“Koe knuffelen”, or cow hugging in English, is a seemingly growing trend in the Netherlands. For those interested, a Dutch farm is now offering up to three hour sessions as a form of therapy. It is thought that the cow’s warmer body temperature and slow heartbeat helps promote positivity and reduce stress in humans.
Investors in UK equities might be in need of some koe knuffelen as the asset class is still down almost -20% year-to-date. Asset class returns are below; while the US earnings season is underway, market sentiment is fixated on whether we will see a fresh set of Covid-19 lockdowns and whether US politicians will agree a stimulus deal.
Figure 1: Asset class total returns in base currency
As we pointed out last week markets have been looking for reasons to be optimistic, such as the prospect of an uptick in fiscal spending in the US. But with a strong bout of politicking between Republicans and Democrats each vying to spin developments to aid their election hopes, the probability of a stimulus package arriving before the start of next year hangs in the balance.
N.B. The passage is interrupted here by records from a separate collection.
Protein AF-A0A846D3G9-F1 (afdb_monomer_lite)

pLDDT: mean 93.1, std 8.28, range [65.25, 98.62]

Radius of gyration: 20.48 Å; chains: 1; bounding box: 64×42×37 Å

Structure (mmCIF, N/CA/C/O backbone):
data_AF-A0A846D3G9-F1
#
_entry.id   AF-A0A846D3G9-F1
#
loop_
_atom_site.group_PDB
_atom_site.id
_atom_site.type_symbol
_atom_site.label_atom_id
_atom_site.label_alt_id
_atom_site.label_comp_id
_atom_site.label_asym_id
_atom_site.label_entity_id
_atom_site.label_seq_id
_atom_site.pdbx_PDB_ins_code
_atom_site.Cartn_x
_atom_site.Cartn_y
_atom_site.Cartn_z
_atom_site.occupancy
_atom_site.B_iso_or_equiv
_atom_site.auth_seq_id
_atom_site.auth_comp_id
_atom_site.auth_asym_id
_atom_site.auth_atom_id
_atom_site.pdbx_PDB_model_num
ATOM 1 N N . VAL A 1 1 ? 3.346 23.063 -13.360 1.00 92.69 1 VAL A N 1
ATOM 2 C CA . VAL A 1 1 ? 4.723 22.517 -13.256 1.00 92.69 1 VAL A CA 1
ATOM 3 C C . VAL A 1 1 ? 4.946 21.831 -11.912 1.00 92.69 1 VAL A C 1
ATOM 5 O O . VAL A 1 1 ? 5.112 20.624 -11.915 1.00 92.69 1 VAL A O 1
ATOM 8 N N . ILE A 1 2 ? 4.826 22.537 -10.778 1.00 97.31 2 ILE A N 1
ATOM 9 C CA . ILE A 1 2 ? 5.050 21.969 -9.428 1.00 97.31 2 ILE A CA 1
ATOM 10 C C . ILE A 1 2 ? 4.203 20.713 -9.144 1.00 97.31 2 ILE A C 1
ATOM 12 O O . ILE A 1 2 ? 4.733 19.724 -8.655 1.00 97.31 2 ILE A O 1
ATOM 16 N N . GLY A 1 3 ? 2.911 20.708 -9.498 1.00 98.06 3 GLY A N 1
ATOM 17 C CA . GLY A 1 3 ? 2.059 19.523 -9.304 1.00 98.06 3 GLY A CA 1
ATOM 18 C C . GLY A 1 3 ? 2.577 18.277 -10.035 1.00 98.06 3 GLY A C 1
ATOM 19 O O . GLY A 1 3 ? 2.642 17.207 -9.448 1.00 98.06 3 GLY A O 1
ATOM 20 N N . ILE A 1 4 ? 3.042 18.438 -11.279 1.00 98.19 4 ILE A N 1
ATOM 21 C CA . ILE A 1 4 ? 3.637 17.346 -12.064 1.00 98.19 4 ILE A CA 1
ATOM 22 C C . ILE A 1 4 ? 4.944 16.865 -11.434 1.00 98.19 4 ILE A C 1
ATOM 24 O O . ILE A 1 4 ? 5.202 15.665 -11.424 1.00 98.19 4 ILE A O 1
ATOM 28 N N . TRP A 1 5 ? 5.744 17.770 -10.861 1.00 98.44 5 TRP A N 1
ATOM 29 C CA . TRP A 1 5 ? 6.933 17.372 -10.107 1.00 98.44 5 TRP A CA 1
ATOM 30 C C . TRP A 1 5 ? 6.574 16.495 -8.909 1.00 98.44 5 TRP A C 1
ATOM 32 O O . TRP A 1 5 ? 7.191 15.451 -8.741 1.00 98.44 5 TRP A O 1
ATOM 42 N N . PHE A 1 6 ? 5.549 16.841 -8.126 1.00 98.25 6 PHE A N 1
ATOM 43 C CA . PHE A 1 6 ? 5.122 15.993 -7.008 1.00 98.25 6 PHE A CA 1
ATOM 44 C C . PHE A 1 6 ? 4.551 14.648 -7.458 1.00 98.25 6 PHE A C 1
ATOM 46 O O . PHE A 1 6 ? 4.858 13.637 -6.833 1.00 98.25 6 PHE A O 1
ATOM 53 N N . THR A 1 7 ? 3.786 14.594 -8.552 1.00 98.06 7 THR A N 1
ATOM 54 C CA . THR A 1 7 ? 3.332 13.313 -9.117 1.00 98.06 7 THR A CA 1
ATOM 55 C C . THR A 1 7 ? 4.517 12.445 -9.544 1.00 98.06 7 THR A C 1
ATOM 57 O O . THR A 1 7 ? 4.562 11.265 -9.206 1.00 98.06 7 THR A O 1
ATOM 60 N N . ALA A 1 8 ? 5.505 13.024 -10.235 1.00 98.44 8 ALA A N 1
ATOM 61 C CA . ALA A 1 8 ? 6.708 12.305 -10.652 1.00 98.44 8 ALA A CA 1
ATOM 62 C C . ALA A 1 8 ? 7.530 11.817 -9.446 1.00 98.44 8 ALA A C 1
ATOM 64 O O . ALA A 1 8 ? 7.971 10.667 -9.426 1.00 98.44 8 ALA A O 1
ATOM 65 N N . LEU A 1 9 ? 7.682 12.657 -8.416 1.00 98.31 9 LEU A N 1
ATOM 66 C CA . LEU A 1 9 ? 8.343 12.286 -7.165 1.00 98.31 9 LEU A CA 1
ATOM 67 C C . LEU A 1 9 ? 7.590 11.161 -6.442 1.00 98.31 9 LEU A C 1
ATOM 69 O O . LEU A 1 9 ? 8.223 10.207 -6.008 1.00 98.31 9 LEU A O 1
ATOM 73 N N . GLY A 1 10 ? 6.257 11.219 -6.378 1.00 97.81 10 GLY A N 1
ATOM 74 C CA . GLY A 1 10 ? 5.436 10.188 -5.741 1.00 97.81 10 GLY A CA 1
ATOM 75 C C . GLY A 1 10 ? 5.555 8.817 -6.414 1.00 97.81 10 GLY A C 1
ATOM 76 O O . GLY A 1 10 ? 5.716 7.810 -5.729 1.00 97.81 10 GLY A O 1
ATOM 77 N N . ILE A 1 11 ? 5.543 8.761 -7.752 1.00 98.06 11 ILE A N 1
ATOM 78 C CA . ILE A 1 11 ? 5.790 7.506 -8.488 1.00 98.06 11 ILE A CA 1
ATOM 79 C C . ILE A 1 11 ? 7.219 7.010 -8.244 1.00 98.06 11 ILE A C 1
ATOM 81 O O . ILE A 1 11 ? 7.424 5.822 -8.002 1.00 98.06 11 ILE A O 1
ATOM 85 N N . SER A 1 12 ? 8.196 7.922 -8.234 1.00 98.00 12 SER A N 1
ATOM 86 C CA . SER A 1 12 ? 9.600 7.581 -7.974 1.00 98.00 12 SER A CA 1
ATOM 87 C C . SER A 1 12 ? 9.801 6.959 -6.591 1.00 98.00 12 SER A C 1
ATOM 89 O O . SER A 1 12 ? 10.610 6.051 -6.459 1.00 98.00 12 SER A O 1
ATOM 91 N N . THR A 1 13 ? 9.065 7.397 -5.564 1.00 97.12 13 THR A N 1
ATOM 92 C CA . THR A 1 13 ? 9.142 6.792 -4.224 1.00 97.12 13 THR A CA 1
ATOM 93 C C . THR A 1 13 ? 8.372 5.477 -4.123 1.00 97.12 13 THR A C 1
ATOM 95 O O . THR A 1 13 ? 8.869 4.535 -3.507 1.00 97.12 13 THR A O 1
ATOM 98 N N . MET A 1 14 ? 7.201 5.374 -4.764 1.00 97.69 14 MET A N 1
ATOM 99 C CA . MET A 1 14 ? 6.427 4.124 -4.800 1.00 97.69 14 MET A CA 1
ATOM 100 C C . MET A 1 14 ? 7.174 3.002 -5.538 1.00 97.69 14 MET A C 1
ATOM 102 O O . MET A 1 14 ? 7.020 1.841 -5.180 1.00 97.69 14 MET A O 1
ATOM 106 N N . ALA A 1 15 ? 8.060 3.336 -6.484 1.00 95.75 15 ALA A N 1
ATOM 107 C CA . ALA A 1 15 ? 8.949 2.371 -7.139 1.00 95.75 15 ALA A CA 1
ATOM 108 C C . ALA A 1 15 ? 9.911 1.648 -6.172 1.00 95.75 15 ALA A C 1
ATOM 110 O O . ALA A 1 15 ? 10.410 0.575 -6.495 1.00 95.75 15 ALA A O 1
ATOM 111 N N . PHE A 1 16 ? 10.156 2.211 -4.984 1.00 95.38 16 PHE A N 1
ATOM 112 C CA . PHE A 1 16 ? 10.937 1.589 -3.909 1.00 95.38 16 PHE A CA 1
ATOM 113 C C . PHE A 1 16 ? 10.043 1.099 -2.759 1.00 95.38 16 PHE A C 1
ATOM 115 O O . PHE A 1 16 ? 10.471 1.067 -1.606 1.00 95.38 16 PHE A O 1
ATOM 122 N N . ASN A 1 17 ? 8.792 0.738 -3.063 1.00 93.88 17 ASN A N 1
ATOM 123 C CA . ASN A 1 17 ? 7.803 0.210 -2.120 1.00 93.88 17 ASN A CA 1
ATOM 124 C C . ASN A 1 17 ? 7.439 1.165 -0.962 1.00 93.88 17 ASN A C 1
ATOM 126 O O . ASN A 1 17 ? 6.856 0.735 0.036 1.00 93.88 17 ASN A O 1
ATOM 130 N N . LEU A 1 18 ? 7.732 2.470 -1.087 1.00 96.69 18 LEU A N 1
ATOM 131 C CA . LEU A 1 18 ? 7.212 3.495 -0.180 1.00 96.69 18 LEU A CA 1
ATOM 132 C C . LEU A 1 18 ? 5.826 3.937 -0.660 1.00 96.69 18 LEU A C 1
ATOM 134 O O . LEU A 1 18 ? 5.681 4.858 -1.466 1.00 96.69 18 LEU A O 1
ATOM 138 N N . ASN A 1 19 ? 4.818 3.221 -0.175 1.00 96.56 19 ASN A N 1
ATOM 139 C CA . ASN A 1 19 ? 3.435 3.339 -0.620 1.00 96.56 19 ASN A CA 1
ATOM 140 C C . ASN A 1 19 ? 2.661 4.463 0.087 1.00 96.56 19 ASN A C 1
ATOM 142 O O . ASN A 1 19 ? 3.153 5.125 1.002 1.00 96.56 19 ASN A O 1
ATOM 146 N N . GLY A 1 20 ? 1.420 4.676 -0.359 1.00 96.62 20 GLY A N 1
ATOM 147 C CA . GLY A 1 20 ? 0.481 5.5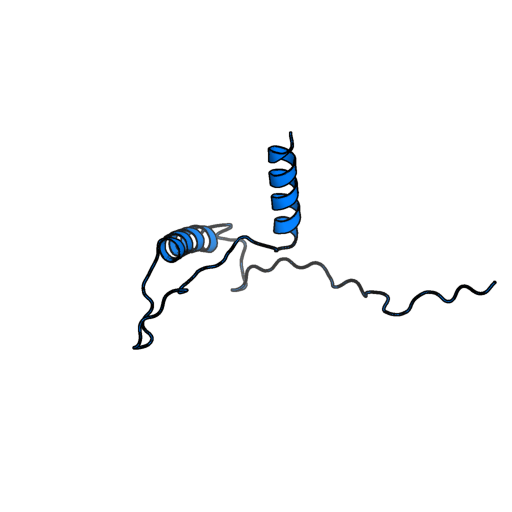95 0.281 1.00 96.62 20 GLY A CA 1
ATOM 148 C C . GLY A 1 20 ? 0.051 5.146 1.681 1.00 96.62 20 GLY A C 1
ATOM 149 O O . GLY A 1 20 ? 0.405 4.070 2.160 1.00 96.62 20 GLY A O 1
ATOM 150 N N . PHE A 1 21 ? -0.745 5.984 2.344 1.00 98.19 21 PHE A N 1
ATOM 151 C CA . PHE A 1 21 ? -1.242 5.683 3.683 1.00 98.19 21 PHE A CA 1
ATOM 152 C C . PHE A 1 21 ? -2.052 4.384 3.730 1.00 98.19 21 PHE A C 1
ATOM 154 O O . PHE A 1 21 ? -2.884 4.120 2.863 1.00 98.19 21 PHE A O 1
ATOM 161 N N . ASN A 1 22 ? -1.850 3.623 4.803 1.00 97.56 22 ASN A N 1
ATOM 162 C CA . ASN A 1 22 ? -2.611 2.425 5.111 1.00 97.56 22 ASN A CA 1
ATOM 163 C C . ASN A 1 22 ? -3.425 2.671 6.386 1.00 97.56 22 ASN A C 1
ATOM 165 O O . ASN A 1 22 ? -2.855 2.814 7.465 1.00 97.56 22 ASN A O 1
ATOM 169 N N . PHE A 1 23 ? -4.749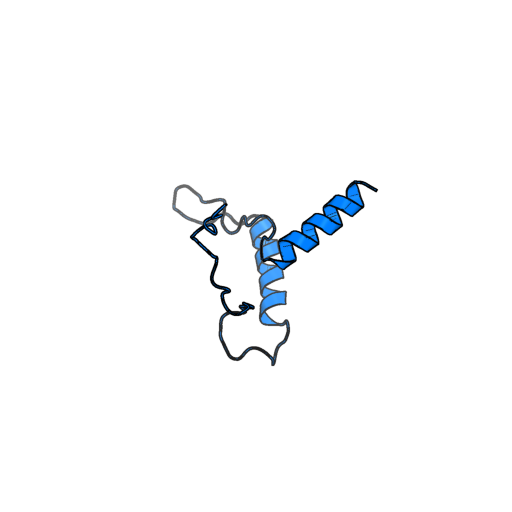 2.728 6.236 1.00 98.38 23 PHE A N 1
ATOM 170 C CA . PHE A 1 23 ? -5.694 2.894 7.343 1.00 98.38 23 PHE A CA 1
ATOM 171 C C . PHE A 1 23 ? -6.630 1.689 7.500 1.00 98.38 23 PHE A C 1
ATOM 173 O O . PHE A 1 23 ? -7.773 1.826 7.942 1.00 98.38 23 PHE A O 1
ATOM 180 N N . ASN A 1 24 ? -6.160 0.498 7.130 1.00 97.62 24 ASN A N 1
ATOM 181 C CA . ASN A 1 24 ? -6.927 -0.732 7.290 1.00 97.62 24 ASN A CA 1
ATOM 182 C C . ASN A 1 24 ? -7.225 -0.961 8.775 1.00 97.62 24 ASN A C 1
ATOM 184 O O . ASN A 1 24 ? -6.314 -0.949 9.603 1.00 97.62 24 ASN A O 1
ATOM 188 N N . GLN A 1 25 ? -8.500 -1.155 9.111 1.00 97.06 25 GLN A N 1
ATOM 189 C CA . GLN A 1 25 ? -8.980 -1.421 10.470 1.00 97.06 25 GLN A CA 1
ATOM 190 C C . GLN A 1 25 ? -8.555 -0.369 11.510 1.00 97.06 25 GLN A C 1
ATOM 192 O O . GLN A 1 25 ? -8.406 -0.670 12.692 1.00 97.06 25 GLN A O 1
ATOM 197 N N . SER A 1 26 ? -8.352 0.882 11.086 1.00 97.94 26 SER A N 1
ATOM 198 C CA . SER A 1 26 ? -7.806 1.933 11.960 1.00 97.94 26 SER A CA 1
ATOM 199 C C . SER A 1 26 ? -8.778 2.467 13.018 1.00 97.94 26 SER A C 1
ATOM 201 O O . SER A 1 26 ? -8.358 3.227 13.887 1.00 97.94 26 SER A O 1
ATOM 203 N N . ILE A 1 27 ? -10.060 2.095 12.966 1.00 97.88 27 ILE A N 1
ATOM 204 C CA . ILE A 1 27 ? -11.060 2.455 13.979 1.00 97.88 27 ILE A CA 1
ATOM 205 C C . ILE A 1 27 ? -11.566 1.179 14.647 1.00 97.88 27 ILE A C 1
ATOM 207 O O . ILE A 1 27 ? -12.064 0.271 13.981 1.00 97.88 27 ILE A O 1
ATOM 211 N N . ILE A 1 28 ? -11.457 1.138 15.973 1.00 97.94 28 ILE A N 1
ATOM 212 C CA . ILE A 1 28 ? -11.850 0.006 16.812 1.00 97.94 28 ILE A CA 1
ATOM 213 C C . ILE A 1 28 ? -12.756 0.533 17.931 1.00 97.94 28 ILE A C 1
ATOM 215 O O . ILE A 1 28 ? -12.522 1.624 18.458 1.00 97.94 28 ILE A O 1
ATOM 219 N N . ASP A 1 29 ? -13.811 -0.208 18.265 1.00 96.88 29 ASP A N 1
ATOM 220 C CA . ASP A 1 29 ? -14.675 0.108 19.405 1.00 96.88 29 ASP A CA 1
ATOM 221 C C . ASP A 1 29 ? -14.025 -0.270 20.757 1.00 96.88 29 ASP A C 1
ATOM 223 O O . ASP A 1 29 ? -12.915 -0.798 20.831 1.00 96.88 29 ASP A O 1
ATOM 227 N N . SER A 1 30 ? -14.717 -0.011 21.867 1.00 97.00 30 SER A N 1
ATOM 228 C CA . SER A 1 30 ? -14.225 -0.363 23.208 1.00 97.00 30 SER A CA 1
ATOM 229 C C . SER A 1 30 ? -14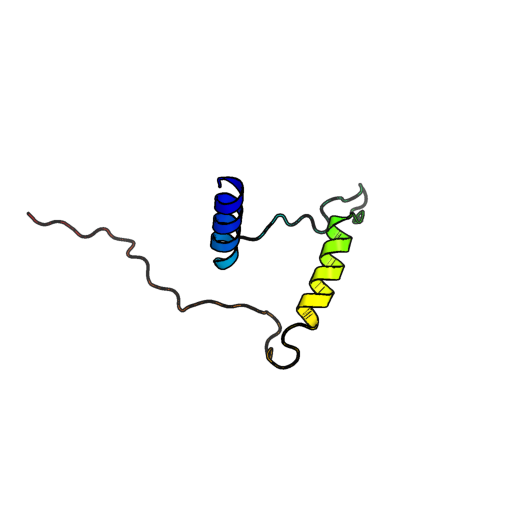.204 -1.870 23.501 1.00 97.00 30 SER A C 1
ATOM 231 O O . SER A 1 30 ? -13.623 -2.280 24.505 1.00 97.00 30 SER A O 1
ATOM 233 N N . GLN A 1 31 ? -14.833 -2.691 22.660 1.00 97.62 31 GLN A N 1
ATOM 234 C CA . GLN A 1 31 ? -14.874 -4.150 22.772 1.00 97.62 31 GLN A CA 1
ATOM 235 C C . GLN A 1 31 ? -13.827 -4.834 21.877 1.00 97.62 31 GLN A C 1
ATOM 237 O O . GLN A 1 31 ? -13.653 -6.048 21.968 1.00 97.62 31 GLN A O 1
ATOM 242 N N . GLY A 1 32 ? -13.104 -4.073 21.050 1.00 96.69 32 GLY A N 1
ATOM 243 C CA . GLY A 1 32 ? -12.102 -4.599 20.127 1.00 96.69 32 GLY A CA 1
ATOM 244 C C . GLY A 1 32 ? -12.644 -4.933 18.734 1.00 96.69 32 GLY A C 1
ATOM 245 O O . GLY A 1 32 ? -11.914 -5.519 17.934 1.00 96.69 32 GLY A O 1
ATOM 246 N N . HIS A 1 33 ? -13.889 -4.579 18.407 1.00 97.81 33 HIS A N 1
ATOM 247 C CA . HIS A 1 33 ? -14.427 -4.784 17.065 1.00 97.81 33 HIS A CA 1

The lack of (and resistance to) a national scale lockdown in the United States at the start of the outbreak has meant that the scale of the pandemic there as represented by Figure 2 is unsurprising. What is surprising, however, is the pace at which European case numbers – even after national lockdowns – appear to be converging with the US despite the implementation of severe lockdowns during the spring and summer months.
|Figure 2: Despite the United States not implementing a full national scale lockdown to suppress Covid-19, cases in European states have been accelerating relative to the US
||Figure 3: The spike in cases in Europe have placed the EMEA region under the spotlight
|E5 represents the largest five European states: Germany, United Kingdom, France, Italy and Spain. Active Covid-19 cases calculated as cumulative total cases less cumulative recovered or discharged from hospital less cumulative deaths. Population based on 2019 estimates.
Source: Bloomberg, World Bank, John Hopkins University, World Health Organisation
|Source: Bloomberg, John Hopkins University, World Health Organisation
As some commentators put it, the accelerating trend of Covid-19 cases in Europe is likely to precede a new wave of full-scale lockdowns as politicians bet on an emergent vaccine to restore normality. But with new lockdown measures come immeasurable economic costs. The recovery in consumer activity has already been slower than hoped. This is illustrated by the Citymapper Mobility index (Figure 4) which compares the number of trips planned through the route planning app versus a “typical usage period”. While some point to the rebound in restaurant reservations (Figure 5) as a sign that there has been some normality, any further lockdown will be critical to a sector reliant on footfall for revenue.
|Figure 4: Data from the transport route planning app Citymapper shows how commuters have not fully resumed pre-Covid levels of travel…
||Figure 5: …while restaurant booking app OpenTable shows a rebound in activity during summer months following a total collapse in demand
There is no doubt that central bankers will be keenly observing the high-frequency data such as the above, and from it they will be making decisions around whether fresh stimulus packages are required to stave off a potential double-dip recession.
STAT OF THE WEEK: 21.5 and 30.9 – the global average age (median) in 1970 and 2020 indicating an aging global population (Our World in Data).